Neither of us has been here for over a decade, but I can still drive this street, anticipate those lights, make these gear changes, on autopilot. I could do it with my eyes shut. For a reckless second, I’m tempted to try, close my eyes shut and lock the wheel on a right curve. But I make the double turn into Queenswood Lane wide-eyed and unblinking. The noise of the city falls away as we enter the secret sliver of wildwood, where ancient trees muffle the sirens and screeches of the street and the half-hidden houses occupy a dark green private universe, cushioned by money as much as by trunk and bough and leaf. I drive carefully between the expensive cars, their side-view mirrors tucked into their bodies in case someone unfamiliar with the road drives too quickly and knocks into one. But I am more familiar with this lane than any other road, including the one I grew up on and the one I live on now. It’s the setting for most of my memories and all of my nightmares. (pg. 6)

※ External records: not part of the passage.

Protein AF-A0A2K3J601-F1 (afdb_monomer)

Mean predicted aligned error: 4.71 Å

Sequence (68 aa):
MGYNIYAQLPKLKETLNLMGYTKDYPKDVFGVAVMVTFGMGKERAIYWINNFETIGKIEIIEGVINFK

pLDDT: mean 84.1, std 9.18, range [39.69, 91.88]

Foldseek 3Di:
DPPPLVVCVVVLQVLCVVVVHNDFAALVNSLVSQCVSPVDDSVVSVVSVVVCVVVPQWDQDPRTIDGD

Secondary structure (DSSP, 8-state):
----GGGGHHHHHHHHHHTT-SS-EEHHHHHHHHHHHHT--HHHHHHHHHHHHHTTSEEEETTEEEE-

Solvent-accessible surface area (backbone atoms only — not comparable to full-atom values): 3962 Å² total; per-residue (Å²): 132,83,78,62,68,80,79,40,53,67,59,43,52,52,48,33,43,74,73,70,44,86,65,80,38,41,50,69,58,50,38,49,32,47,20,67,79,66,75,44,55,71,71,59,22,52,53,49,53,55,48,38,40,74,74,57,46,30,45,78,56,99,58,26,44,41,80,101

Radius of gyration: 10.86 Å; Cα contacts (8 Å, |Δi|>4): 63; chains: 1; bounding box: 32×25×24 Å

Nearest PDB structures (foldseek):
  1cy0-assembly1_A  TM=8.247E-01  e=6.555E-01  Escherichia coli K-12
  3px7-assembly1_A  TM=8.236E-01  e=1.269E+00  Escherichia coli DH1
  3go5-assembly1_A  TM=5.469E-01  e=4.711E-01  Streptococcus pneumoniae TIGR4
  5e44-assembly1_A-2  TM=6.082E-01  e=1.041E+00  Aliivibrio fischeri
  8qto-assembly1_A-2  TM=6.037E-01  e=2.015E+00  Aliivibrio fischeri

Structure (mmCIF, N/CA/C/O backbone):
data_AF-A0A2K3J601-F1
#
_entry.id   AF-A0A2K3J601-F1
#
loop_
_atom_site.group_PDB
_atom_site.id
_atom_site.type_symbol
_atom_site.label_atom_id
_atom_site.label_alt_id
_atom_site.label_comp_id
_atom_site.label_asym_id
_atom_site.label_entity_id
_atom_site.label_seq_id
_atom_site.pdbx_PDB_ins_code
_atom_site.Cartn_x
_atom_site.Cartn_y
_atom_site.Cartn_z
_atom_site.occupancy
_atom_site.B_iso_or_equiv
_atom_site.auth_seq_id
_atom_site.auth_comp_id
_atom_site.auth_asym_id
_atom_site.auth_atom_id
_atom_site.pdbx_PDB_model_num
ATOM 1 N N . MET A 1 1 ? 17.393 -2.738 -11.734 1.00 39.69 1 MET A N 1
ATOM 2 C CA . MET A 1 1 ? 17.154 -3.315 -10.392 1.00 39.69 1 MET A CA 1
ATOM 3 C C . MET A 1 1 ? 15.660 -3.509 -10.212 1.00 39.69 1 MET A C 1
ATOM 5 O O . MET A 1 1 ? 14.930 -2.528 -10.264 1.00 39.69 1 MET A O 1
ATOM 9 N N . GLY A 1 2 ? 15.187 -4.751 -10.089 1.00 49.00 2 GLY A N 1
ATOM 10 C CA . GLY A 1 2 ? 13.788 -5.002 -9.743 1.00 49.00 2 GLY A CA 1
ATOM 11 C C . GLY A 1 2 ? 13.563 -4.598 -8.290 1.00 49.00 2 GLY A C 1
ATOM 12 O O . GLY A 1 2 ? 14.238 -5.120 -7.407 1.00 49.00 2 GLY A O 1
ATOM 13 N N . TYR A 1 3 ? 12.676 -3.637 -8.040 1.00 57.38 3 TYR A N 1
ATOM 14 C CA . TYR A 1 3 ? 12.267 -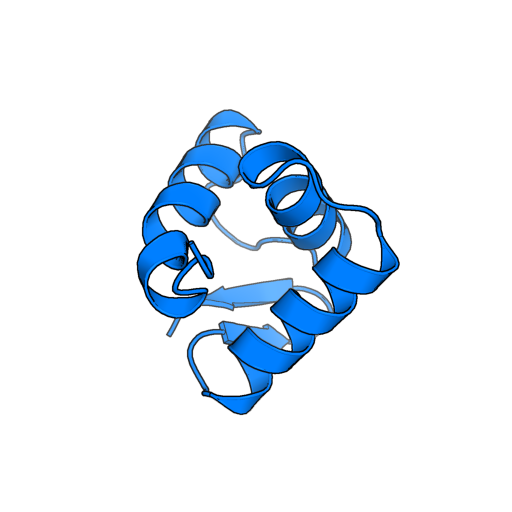3.304 -6.679 1.00 57.38 3 TYR A CA 1
ATOM 15 C C . TYR A 1 3 ? 11.704 -4.565 -6.020 1.00 57.38 3 TYR A C 1
ATOM 17 O O . TYR A 1 3 ? 10.745 -5.147 -6.527 1.00 57.38 3 TYR A O 1
ATOM 25 N N . ASN A 1 4 ? 12.297 -4.995 -4.903 1.00 71.00 4 ASN A N 1
ATOM 26 C CA . ASN A 1 4 ? 11.700 -6.039 -4.082 1.00 71.00 4 ASN A CA 1
ATOM 27 C C . ASN A 1 4 ? 10.467 -5.436 -3.404 1.00 71.00 4 ASN A C 1
ATOM 29 O O . ASN A 1 4 ? 10.590 -4.779 -2.371 1.00 71.00 4 ASN A O 1
ATOM 33 N N . ILE A 1 5 ? 9.309 -5.623 -4.039 1.00 69.38 5 ILE A N 1
ATOM 34 C CA . ILE A 1 5 ? 7.994 -5.114 -3.635 1.00 69.38 5 ILE A CA 1
ATOM 35 C C . ILE A 1 5 ? 7.726 -5.330 -2.138 1.00 69.38 5 ILE A C 1
ATOM 37 O O . ILE A 1 5 ? 7.246 -4.428 -1.457 1.00 69.38 5 ILE A O 1
ATOM 41 N N . TYR A 1 6 ? 8.159 -6.466 -1.586 1.00 71.06 6 TYR A N 1
ATOM 42 C CA . TYR A 1 6 ? 7.953 -6.836 -0.185 1.00 71.06 6 TYR A CA 1
ATOM 43 C C . TYR A 1 6 ? 8.754 -5.979 0.798 1.00 71.06 6 TYR A C 1
ATOM 45 O O . TYR A 1 6 ? 8.273 -5.667 1.885 1.00 71.06 6 TYR A O 1
ATOM 53 N N . ALA A 1 7 ? 9.957 -5.554 0.410 1.00 77.94 7 ALA A N 1
ATOM 54 C CA . ALA A 1 7 ? 10.795 -4.685 1.233 1.00 77.94 7 ALA A CA 1
ATOM 55 C C . ALA A 1 7 ? 10.276 -3.236 1.279 1.00 77.94 7 ALA A C 1
ATOM 57 O O . ALA A 1 7 ? 10.803 -2.422 2.031 1.00 77.94 7 ALA A O 1
ATOM 58 N N . GLN A 1 8 ? 9.257 -2.898 0.480 1.00 81.44 8 GLN A N 1
ATOM 59 C CA . GLN A 1 8 ? 8.769 -1.529 0.352 1.00 81.44 8 GLN A CA 1
ATOM 60 C C . GLN A 1 8 ? 7.553 -1.193 1.230 1.00 81.44 8 GLN A C 1
ATOM 62 O O . GLN A 1 8 ? 7.156 -0.030 1.289 1.00 81.44 8 GLN A O 1
ATOM 67 N N . LEU A 1 9 ? 6.980 -2.170 1.946 1.00 82.94 9 LEU A N 1
ATOM 68 C CA . LEU A 1 9 ? 5.856 -1.939 2.867 1.00 82.94 9 LEU A CA 1
ATOM 69 C C . LEU A 1 9 ? 6.151 -0.874 3.942 1.00 82.94 9 LEU A C 1
ATOM 71 O O . LEU A 1 9 ? 5.292 -0.018 4.153 1.00 82.94 9 LEU A O 1
ATOM 75 N N . PRO A 1 10 ? 7.342 -0.834 4.577 1.00 86.25 10 PRO A N 1
ATOM 76 C CA . PRO A 1 10 ? 7.668 0.235 5.524 1.00 86.25 10 PRO A CA 1
ATOM 77 C C . PRO A 1 10 ? 7.646 1.625 4.877 1.00 86.25 10 PRO A C 1
ATOM 79 O O . PRO A 1 10 ? 7.129 2.571 5.461 1.00 86.25 10 PRO A O 1
ATOM 82 N N . LYS A 1 11 ? 8.134 1.734 3.635 1.00 87.94 11 LYS A N 1
ATOM 83 C CA . LYS A 1 11 ? 8.175 2.994 2.881 1.00 87.94 11 LYS A CA 1
ATOM 84 C C . LYS A 1 11 ? 6.776 3.476 2.483 1.00 87.94 11 LYS A C 1
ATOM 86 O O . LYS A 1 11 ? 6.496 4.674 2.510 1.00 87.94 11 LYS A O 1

The Poison Tree, a debut novel by freelance journalist Erin Kelly starts with an unknown woman receiving a phone call in the middle of the night. The phone call was obviously upsetting, sending the woman frantically out into her car still wearing her pajamas and slippers. As she careens down the road, we learn little about her reasons for doing what she is doing. The author gives a great sense of foreboding and urgency ending with an ambiguous passage:
It suddenly feels very hot inside the car. My hands are sweating inside my gloves, my eyes are dry, and my tongue is stick to the roof of my mouth. I have given up so much and done so many terrible things already for the sake of my family that I can only keep going. I do not know what is going to happen to us. I am frightened, but I feel strong. I have the strength of a woman who has everything to lose. (pg. 3)
This becomes the central theme of the novel – Is there a difference between responsibility and love? And what will you do to protect the ones you love? How far are you willing to go? Not just the love between a parent and a child, but also the love between a man and a woman, the love between siblings. Many of the characters in this novel (both minor and major) make choices based on their feelings of responsibility and love for other people. Not everyone will agree with these choices but Kelly does a good job of not moralizing what her characters are doing.
We learn that the woman is Karen, a translator who ten years ago befriended a bohemian drama student named Biba. Biba has a brother, Rex who, in the present, has just been released from prison for an unnamed violent crime. Karen spends the summer after she graduates from college in Rex and Biba’s house bordering on one of London’s primeval forests. Karen feels alive in Biba’s presence, “…I felt as though I were being read and interpreted for the first time, unfolded and examined like a map left in a drawer for so long that its creases and pleats come permanently to describe their own typography. It was at once, unsettling and reassuring.” (pg. 29). The novel explains how the relationship between these three individuals developed and hanging over the narrative at all times is this “crime” – an ever present “Poison Tree”.
Kelly alternates between the past and the present with Karen describing both that one summer, how she and Rex became lovers, Biba’s unfettered personality and learning more about Rex and Biba’s complicated past and the present integrating Rex back into her life on the coast where she lives quietly with her daughter Alice. We know a crime as been committed but it takes a long time to understand exactly what really happened. Just when I thought I might have a glimmer, Kelly would incorporate another small tidbit into the narrative and I would be back at ground zero. And for those of you who read the last page or two of a book, doing so will not help you here. As a reader, I got the sense that I was walking through that primeval forest, cautiously stepping through the trees over uneven ground, not quite sure where I was going.
At the end of the novel, Kelly quotes William Blake’s “A Poison Tree”. The poem is very fitting to the book and after finishing, you truly can see why the poem fits and where the title of the book comes from. There are brief echoes to the poem scattered throughout the novel, “I suddenly felt hot and suffocated for reasons that had nothing to do with the closed windows. The first real shaft of sun brought a new heat that filtered through the ivy that grew against the window. The leaves pressed against the pane, poison-bottle green, the size and shape of human hearts.” (pg. 182). When I was finished I still was still left wondering – what would I do to protect my family? Is there a little poison in all of us?
I must admit that at first I struggled with this book as I felt the novelist was a little heavy-handed with her metaphors and similes. However, as I read along, the writing got tighter, almost like we were spiraling inward to the center closer and closer to understanding. This feeling I had certainly attests to Kelly’s skill. I look forward to seeing what she comes up with next – I think she can only get better especially with such a fine beginning.
[…] The Poison Tree by Erin Kelly […]
A piece of eriudtion unlike any other!